• Exercise
Every line of the entries below from the one containing "ATOM 118 C C" to the one containing "ATOM 127 C C", both ends included, must be written out exactly. No other line belongs in the answer.

Collection entries:
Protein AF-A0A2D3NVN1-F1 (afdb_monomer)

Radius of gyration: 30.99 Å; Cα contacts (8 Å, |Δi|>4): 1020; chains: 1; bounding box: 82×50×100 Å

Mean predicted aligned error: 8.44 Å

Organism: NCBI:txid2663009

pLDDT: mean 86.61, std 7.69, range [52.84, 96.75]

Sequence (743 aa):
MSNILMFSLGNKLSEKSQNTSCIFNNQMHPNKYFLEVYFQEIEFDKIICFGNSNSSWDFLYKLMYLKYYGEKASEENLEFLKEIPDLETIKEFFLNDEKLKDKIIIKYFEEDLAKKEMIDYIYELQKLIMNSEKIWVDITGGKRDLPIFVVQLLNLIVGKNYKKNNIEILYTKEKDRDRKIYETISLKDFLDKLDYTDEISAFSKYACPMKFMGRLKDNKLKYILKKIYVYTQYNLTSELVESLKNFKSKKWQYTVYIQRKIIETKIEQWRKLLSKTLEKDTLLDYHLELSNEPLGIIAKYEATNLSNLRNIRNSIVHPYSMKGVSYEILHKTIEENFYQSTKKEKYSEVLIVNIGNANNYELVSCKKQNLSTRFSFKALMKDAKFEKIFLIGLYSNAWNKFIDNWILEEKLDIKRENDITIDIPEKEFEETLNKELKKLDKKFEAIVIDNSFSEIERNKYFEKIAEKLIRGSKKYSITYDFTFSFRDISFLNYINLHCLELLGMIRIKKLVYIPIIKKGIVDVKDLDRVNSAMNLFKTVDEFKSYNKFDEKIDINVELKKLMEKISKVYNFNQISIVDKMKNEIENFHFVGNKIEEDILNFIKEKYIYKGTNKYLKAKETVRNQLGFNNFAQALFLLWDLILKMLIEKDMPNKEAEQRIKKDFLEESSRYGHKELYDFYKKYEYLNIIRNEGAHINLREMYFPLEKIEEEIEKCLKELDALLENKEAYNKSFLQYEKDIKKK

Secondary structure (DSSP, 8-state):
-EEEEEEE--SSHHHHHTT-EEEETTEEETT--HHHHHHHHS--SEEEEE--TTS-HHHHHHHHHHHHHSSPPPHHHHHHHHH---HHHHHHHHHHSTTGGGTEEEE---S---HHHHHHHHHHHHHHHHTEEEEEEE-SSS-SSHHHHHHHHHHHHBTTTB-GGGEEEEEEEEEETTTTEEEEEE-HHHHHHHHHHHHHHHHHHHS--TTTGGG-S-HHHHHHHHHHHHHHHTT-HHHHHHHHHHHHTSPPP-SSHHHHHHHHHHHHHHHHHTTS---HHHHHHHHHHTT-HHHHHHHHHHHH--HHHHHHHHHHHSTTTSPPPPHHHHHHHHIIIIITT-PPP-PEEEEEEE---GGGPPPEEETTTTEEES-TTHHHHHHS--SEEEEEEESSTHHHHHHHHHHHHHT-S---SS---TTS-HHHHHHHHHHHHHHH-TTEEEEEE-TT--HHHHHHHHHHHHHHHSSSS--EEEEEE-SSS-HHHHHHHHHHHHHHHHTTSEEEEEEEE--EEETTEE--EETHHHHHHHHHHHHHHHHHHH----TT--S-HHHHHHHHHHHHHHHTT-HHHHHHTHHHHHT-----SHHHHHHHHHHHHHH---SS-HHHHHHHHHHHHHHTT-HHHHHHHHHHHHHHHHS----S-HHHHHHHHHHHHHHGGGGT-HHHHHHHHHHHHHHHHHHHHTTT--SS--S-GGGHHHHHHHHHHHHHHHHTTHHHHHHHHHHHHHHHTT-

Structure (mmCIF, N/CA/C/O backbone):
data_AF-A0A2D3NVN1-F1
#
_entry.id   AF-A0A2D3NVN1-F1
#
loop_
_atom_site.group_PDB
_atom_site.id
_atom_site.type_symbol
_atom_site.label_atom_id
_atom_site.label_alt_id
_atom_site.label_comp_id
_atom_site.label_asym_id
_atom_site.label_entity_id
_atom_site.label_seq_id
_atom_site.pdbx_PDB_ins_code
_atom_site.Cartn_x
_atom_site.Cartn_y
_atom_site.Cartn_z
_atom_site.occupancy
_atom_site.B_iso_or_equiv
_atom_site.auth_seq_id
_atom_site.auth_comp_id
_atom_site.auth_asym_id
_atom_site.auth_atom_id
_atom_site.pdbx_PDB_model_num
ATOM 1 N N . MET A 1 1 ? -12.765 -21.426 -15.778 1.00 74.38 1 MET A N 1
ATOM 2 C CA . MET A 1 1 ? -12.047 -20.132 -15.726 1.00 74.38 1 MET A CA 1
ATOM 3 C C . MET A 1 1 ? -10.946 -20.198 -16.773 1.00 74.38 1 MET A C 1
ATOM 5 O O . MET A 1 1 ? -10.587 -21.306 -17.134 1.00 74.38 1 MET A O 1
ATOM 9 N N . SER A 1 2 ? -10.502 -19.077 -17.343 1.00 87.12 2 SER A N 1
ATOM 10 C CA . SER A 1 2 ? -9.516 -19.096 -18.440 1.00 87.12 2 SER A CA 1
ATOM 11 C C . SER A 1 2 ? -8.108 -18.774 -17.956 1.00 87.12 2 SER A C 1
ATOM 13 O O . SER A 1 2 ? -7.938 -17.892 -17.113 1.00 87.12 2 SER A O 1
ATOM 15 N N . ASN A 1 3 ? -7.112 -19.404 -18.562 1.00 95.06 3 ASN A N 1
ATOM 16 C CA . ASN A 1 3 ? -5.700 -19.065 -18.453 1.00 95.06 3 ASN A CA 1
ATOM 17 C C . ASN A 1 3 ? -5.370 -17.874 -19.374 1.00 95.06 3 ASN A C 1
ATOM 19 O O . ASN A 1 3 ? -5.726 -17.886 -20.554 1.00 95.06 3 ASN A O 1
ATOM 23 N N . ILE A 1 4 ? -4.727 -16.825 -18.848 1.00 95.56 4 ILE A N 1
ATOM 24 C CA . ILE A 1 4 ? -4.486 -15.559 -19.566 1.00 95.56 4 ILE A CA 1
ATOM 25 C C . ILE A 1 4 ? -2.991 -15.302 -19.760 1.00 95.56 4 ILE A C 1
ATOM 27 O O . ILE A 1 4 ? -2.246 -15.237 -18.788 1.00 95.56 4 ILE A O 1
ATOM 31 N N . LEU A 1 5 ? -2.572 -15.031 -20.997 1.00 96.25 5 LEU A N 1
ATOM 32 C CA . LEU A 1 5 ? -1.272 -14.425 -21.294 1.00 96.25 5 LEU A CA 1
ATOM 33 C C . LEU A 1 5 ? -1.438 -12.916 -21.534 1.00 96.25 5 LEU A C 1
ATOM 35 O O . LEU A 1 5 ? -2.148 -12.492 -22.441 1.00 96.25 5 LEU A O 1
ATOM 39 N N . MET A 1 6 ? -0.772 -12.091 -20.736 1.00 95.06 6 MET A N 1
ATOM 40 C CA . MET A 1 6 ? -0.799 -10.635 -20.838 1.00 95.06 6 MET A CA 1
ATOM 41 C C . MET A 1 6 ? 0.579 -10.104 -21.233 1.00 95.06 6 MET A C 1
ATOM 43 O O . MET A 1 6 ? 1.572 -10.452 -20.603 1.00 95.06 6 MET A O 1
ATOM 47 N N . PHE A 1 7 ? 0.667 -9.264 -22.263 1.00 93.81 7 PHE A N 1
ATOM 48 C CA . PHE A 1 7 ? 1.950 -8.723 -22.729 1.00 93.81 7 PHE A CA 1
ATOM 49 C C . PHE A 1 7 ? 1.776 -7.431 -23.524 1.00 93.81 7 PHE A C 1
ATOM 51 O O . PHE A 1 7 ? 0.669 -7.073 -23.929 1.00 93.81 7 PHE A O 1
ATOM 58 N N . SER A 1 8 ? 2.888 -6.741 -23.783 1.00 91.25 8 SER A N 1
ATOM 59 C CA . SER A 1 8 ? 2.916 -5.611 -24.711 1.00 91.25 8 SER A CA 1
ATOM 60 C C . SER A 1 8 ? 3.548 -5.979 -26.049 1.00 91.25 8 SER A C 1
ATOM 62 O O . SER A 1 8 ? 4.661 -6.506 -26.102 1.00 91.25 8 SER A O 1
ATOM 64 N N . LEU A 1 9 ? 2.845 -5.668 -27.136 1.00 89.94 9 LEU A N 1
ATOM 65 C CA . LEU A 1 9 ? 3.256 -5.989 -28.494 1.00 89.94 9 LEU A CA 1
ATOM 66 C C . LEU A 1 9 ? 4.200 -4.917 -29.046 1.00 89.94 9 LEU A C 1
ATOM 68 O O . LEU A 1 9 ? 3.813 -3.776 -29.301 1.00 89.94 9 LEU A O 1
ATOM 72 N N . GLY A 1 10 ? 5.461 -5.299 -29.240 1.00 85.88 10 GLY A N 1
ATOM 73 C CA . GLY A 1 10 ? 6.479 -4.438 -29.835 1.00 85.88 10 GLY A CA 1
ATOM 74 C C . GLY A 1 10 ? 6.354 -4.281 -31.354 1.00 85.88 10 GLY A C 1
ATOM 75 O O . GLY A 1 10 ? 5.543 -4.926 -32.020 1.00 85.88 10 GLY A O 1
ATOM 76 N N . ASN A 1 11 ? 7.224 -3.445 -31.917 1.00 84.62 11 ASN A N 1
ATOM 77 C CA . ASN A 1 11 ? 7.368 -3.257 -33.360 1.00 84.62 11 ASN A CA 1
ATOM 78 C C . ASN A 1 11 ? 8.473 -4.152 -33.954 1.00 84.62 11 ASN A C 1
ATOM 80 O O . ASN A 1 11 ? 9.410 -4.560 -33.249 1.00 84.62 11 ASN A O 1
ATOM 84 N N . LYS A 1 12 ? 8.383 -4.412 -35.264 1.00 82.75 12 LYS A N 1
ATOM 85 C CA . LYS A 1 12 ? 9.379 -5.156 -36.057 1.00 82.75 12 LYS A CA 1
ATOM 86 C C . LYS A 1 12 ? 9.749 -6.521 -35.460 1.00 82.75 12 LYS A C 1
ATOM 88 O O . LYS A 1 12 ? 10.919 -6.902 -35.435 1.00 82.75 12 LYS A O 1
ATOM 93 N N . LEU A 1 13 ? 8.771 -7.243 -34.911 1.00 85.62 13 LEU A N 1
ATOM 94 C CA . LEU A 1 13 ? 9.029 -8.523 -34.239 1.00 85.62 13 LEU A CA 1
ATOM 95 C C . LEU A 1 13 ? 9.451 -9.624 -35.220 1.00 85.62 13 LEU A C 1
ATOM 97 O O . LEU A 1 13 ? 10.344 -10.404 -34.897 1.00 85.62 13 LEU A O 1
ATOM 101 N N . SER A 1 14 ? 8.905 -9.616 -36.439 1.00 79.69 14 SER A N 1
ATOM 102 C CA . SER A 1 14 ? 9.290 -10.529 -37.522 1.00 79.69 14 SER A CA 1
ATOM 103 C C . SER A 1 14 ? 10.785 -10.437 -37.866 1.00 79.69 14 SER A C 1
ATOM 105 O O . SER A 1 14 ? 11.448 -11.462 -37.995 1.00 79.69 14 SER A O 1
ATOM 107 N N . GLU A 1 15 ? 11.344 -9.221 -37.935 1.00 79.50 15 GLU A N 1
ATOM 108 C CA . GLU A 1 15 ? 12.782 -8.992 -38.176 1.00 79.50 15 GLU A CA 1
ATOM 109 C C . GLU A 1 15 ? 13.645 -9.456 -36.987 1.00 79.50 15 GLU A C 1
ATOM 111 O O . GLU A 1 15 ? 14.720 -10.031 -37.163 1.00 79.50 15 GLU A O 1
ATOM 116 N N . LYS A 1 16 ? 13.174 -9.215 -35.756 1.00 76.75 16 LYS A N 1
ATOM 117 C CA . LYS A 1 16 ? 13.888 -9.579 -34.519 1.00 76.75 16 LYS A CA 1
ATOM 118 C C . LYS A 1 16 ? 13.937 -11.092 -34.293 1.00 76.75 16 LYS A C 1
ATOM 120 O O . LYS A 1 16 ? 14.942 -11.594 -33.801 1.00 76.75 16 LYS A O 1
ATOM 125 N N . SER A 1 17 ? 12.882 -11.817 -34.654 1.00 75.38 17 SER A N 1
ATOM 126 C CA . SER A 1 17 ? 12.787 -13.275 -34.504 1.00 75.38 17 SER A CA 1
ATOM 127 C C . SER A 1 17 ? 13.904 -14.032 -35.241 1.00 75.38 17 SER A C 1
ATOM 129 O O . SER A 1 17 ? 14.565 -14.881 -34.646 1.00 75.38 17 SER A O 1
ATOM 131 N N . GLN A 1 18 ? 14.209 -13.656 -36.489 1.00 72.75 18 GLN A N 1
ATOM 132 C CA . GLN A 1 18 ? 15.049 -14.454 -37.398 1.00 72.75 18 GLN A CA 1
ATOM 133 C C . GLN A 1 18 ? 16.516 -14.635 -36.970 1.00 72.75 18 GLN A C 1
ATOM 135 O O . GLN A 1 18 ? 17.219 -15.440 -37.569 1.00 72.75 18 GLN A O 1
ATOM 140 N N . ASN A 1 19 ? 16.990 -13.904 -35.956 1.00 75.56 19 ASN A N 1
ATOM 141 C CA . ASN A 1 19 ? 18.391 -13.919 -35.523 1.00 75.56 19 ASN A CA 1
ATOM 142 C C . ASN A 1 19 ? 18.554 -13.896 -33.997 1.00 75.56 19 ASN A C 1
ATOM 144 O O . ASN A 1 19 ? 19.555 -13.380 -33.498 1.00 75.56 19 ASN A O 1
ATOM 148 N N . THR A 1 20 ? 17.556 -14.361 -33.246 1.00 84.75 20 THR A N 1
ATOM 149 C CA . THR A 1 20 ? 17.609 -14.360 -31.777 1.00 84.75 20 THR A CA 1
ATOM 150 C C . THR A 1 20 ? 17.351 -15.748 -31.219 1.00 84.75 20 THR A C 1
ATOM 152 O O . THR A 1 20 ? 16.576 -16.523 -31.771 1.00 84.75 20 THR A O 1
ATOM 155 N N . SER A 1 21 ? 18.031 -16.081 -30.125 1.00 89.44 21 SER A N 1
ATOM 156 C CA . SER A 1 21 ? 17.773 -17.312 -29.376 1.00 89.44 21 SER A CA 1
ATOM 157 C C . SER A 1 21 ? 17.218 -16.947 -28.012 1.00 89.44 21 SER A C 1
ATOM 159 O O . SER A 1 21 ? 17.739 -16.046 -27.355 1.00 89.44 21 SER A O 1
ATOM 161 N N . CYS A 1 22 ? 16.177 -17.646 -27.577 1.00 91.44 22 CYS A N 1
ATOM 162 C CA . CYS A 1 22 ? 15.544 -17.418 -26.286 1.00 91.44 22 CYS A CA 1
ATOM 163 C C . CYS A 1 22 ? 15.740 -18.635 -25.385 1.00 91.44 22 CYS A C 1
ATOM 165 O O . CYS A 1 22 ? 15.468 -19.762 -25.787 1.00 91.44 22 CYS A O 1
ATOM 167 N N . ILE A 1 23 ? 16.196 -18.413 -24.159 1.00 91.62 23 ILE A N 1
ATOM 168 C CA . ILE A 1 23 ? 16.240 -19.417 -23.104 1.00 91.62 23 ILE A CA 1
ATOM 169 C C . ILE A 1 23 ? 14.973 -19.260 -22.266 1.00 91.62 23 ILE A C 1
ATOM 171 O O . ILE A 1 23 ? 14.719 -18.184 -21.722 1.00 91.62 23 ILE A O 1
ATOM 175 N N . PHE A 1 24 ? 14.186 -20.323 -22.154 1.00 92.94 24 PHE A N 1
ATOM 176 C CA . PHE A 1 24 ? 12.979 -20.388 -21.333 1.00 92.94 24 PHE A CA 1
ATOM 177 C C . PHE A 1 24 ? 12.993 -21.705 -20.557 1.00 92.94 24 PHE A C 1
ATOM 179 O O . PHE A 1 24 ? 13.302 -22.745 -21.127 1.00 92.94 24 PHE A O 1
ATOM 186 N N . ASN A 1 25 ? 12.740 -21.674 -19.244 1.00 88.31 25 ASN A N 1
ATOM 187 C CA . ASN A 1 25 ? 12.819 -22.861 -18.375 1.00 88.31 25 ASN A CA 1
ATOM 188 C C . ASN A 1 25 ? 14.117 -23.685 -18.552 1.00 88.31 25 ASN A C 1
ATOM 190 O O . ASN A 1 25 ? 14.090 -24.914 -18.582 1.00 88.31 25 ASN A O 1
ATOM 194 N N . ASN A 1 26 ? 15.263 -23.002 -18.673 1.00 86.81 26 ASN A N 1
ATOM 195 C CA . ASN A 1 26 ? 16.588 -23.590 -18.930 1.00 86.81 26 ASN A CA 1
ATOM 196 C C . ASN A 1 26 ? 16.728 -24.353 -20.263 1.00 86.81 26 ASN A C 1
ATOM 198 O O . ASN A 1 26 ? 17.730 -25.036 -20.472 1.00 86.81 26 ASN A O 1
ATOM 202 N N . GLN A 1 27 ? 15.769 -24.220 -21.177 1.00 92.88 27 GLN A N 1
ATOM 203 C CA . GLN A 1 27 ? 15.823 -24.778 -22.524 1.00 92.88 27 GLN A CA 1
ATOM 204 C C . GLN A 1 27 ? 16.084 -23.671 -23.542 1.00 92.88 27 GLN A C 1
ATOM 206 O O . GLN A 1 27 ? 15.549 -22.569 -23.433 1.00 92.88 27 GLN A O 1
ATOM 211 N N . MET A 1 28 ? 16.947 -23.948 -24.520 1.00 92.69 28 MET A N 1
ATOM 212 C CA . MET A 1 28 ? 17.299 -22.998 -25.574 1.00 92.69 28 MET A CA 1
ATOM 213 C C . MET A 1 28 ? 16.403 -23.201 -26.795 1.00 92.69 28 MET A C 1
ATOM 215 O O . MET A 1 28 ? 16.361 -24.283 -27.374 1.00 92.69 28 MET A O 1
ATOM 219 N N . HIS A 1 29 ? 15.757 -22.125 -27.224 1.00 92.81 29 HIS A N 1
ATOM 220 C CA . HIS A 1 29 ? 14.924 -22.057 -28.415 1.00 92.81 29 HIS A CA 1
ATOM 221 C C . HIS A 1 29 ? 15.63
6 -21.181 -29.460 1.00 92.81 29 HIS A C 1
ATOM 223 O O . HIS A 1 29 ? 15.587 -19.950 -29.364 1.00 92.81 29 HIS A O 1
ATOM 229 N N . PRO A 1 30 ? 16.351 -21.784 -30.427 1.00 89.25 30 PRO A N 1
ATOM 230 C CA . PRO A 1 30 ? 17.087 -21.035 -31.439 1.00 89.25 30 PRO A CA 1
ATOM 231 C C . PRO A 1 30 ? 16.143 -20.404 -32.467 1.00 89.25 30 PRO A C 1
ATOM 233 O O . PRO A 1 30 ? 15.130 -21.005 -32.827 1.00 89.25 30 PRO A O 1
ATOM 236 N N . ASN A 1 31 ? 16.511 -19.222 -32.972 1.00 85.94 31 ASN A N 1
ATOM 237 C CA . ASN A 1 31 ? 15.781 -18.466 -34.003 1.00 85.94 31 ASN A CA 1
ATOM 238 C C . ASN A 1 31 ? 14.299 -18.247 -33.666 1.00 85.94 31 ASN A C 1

• Exercise solution
ATOM 118 C C . LYS A 1 16 ? 13.937 -11.092 -34.293 1.00 76.75 16 LYS A C 1
ATOM 120 O O . LYS A 1 16 ? 14.942 -11.594 -33.801 1.00 76.75 16 LYS A O 1
ATOM 125 N N . SER A 1 17 ? 12.882 -11.817 -34.654 1.00 75.38 17 SER A N 1
ATOM 126 C CA . SER A 1 17 ? 12.787 -13.275 -34.504 1.00 75.38 17 SER A CA 1
ATOM 127 C C . SER A 1 17 ? 13.904 -14.032 -35.241 1.00 75.38 17 SER A C 1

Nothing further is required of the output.